Pep Guardiola soll in seiner Zeit als Trainer des FC Barcelona (2008 bis 2012) seine Spieler ausspioniert haben lassen. Einem Bericht der spanischen Zeitung "El Confidencial" zufolge soll der Star-Trainer zeitweise eine Detektei beauftragt haben, das Privatleben einiger seiner Leistungsträger zu beobachten. Ein Mitarbeiter, der damals auch bei den Katalanen arbeitete, sagte: "Guardiola war besessen davon, dass die Spieler ein geregeltes Privatleben haben. Dass sie nicht über die Stränge schlagen, weil sich das negativ auf ihre Leistungen auf dem Rasen ausgewirkt hätte."
"El Confidencial" will im Besitz von Papieren der Detektei sein, die vor allem die Beobachtungen über Piqué dokumentieren. Der Verteidiger soll oftmals in einer Bar in der Nähe des Trainingsgeländes unterwegs gewesen sein, selbst die konsumierten Getränke der Gruppe seien protokolliert worden.
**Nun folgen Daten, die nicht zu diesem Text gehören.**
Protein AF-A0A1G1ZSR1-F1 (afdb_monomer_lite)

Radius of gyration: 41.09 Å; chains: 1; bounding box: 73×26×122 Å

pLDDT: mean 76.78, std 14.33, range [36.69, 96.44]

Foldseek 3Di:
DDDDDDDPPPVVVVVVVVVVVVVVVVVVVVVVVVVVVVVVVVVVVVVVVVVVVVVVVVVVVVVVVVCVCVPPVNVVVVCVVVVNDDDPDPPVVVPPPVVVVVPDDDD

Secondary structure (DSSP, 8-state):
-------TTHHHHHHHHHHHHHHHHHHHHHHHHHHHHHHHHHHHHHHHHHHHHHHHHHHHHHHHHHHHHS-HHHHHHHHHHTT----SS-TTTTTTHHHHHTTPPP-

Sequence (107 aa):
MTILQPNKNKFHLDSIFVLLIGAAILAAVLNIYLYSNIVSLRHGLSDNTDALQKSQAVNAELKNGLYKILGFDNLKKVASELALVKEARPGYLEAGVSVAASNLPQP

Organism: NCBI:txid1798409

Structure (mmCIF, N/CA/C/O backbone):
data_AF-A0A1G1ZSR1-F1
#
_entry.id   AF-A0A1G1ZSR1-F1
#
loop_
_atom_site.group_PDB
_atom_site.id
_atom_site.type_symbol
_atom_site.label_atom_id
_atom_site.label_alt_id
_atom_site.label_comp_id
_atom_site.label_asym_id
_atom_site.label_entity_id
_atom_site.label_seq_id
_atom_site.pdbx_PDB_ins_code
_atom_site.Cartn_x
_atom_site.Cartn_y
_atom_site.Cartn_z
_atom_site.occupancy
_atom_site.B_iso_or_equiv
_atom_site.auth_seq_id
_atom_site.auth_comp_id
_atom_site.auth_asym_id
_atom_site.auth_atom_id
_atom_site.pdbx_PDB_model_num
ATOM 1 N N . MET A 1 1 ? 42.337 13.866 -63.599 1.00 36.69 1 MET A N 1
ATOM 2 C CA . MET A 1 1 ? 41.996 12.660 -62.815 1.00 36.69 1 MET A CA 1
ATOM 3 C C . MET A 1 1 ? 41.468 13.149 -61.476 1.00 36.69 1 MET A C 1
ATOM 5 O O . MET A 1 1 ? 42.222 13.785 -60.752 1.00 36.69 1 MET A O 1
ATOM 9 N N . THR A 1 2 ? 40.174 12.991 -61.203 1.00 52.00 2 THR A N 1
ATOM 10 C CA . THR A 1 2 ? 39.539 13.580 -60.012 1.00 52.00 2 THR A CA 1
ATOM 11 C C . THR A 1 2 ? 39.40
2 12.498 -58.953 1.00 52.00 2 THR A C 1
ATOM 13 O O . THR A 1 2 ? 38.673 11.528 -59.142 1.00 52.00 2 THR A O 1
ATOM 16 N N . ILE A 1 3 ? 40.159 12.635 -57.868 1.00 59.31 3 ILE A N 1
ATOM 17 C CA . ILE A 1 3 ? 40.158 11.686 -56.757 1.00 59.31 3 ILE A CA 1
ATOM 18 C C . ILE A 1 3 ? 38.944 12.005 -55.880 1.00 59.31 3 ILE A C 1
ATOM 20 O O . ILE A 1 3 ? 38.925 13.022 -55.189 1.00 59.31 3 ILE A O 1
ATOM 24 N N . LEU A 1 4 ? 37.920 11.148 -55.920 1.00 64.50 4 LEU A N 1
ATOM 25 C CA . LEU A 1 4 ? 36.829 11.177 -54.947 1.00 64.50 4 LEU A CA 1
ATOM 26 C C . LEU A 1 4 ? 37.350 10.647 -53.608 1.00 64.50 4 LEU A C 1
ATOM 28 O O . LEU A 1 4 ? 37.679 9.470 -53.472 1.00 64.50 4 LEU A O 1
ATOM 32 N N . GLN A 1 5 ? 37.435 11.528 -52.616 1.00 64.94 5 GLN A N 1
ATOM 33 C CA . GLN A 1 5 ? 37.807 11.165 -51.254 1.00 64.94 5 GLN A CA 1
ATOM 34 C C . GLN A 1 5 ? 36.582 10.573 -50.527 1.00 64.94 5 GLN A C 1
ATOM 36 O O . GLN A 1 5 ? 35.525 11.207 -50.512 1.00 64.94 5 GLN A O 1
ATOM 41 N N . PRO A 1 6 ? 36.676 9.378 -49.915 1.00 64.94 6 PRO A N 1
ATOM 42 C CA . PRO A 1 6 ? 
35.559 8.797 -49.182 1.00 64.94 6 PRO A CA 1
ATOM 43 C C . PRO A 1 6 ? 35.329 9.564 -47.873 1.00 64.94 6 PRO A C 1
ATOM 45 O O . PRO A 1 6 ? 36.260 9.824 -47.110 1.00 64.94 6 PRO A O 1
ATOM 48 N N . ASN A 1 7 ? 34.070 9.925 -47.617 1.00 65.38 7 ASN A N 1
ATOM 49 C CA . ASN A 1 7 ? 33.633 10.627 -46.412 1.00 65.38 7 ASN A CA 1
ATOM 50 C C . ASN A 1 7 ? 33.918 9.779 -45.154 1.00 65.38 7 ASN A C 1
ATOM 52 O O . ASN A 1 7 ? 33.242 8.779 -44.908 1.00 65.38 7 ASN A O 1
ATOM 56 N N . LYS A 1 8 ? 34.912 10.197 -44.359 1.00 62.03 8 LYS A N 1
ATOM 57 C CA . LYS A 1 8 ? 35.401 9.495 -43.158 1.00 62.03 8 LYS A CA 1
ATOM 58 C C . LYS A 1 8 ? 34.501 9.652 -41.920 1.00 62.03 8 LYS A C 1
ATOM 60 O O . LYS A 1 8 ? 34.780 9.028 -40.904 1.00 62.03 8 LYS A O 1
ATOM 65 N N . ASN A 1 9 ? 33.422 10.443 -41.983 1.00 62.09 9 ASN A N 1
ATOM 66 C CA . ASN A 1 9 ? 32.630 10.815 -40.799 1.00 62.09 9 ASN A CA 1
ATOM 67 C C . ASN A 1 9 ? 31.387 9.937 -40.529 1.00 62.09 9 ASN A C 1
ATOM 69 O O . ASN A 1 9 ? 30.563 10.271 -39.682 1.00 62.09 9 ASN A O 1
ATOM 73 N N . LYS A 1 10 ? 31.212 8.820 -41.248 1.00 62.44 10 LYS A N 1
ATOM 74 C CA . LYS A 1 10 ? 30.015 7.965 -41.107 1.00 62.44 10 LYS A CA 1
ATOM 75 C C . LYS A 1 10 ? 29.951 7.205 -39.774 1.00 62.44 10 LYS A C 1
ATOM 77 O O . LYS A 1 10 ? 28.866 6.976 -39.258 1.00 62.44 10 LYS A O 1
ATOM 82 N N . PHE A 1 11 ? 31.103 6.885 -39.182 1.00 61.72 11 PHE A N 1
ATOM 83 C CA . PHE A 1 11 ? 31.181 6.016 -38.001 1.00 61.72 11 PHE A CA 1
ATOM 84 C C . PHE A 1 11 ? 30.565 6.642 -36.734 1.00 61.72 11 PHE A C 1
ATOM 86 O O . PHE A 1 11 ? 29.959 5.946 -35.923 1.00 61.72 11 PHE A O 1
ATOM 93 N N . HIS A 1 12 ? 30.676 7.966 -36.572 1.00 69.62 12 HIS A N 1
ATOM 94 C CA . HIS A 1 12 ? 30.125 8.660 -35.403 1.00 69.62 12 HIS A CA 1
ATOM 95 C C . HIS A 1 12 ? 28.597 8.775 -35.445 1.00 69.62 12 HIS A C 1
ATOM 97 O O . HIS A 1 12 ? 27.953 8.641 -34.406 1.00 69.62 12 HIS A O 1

Einmal sei Piqué unter der Woche sogar erst nach zwei Uhr früh nach Hause gefahren. Zudem hätte die Polizei den Abwehrspieler einmal nachts aus dem Verkehr gezogen, um einen Alkoholtest zu machen. Dieser sei jedoch negativ ausgefallen.
So tickt Neu-Bayer Pep Guardiola
Jedoch soll Piqué irgendwann bemerkt haben, dass er observiert werde. Er habe sich daraufhin vertrauensvoll an seinen Berater gewandt - und an die Person seines Vertrauens im Verein: Trainer Pep Guardiola ...
"El Confidencial" schreibt allerdings auch davon, dass Guardiola auch Stars wie Ronaldinho und Deco habe ausspionieren lassen. Problem an der Sache: Als Guardiola im Sommer 2008 das Traineramt bei Barça übernahm (zuvor hatte er als Trainer der zweiten Mannschaft Barças gearbeitet), hatten Ronaldinho und Deco den Verein gerade verlassen.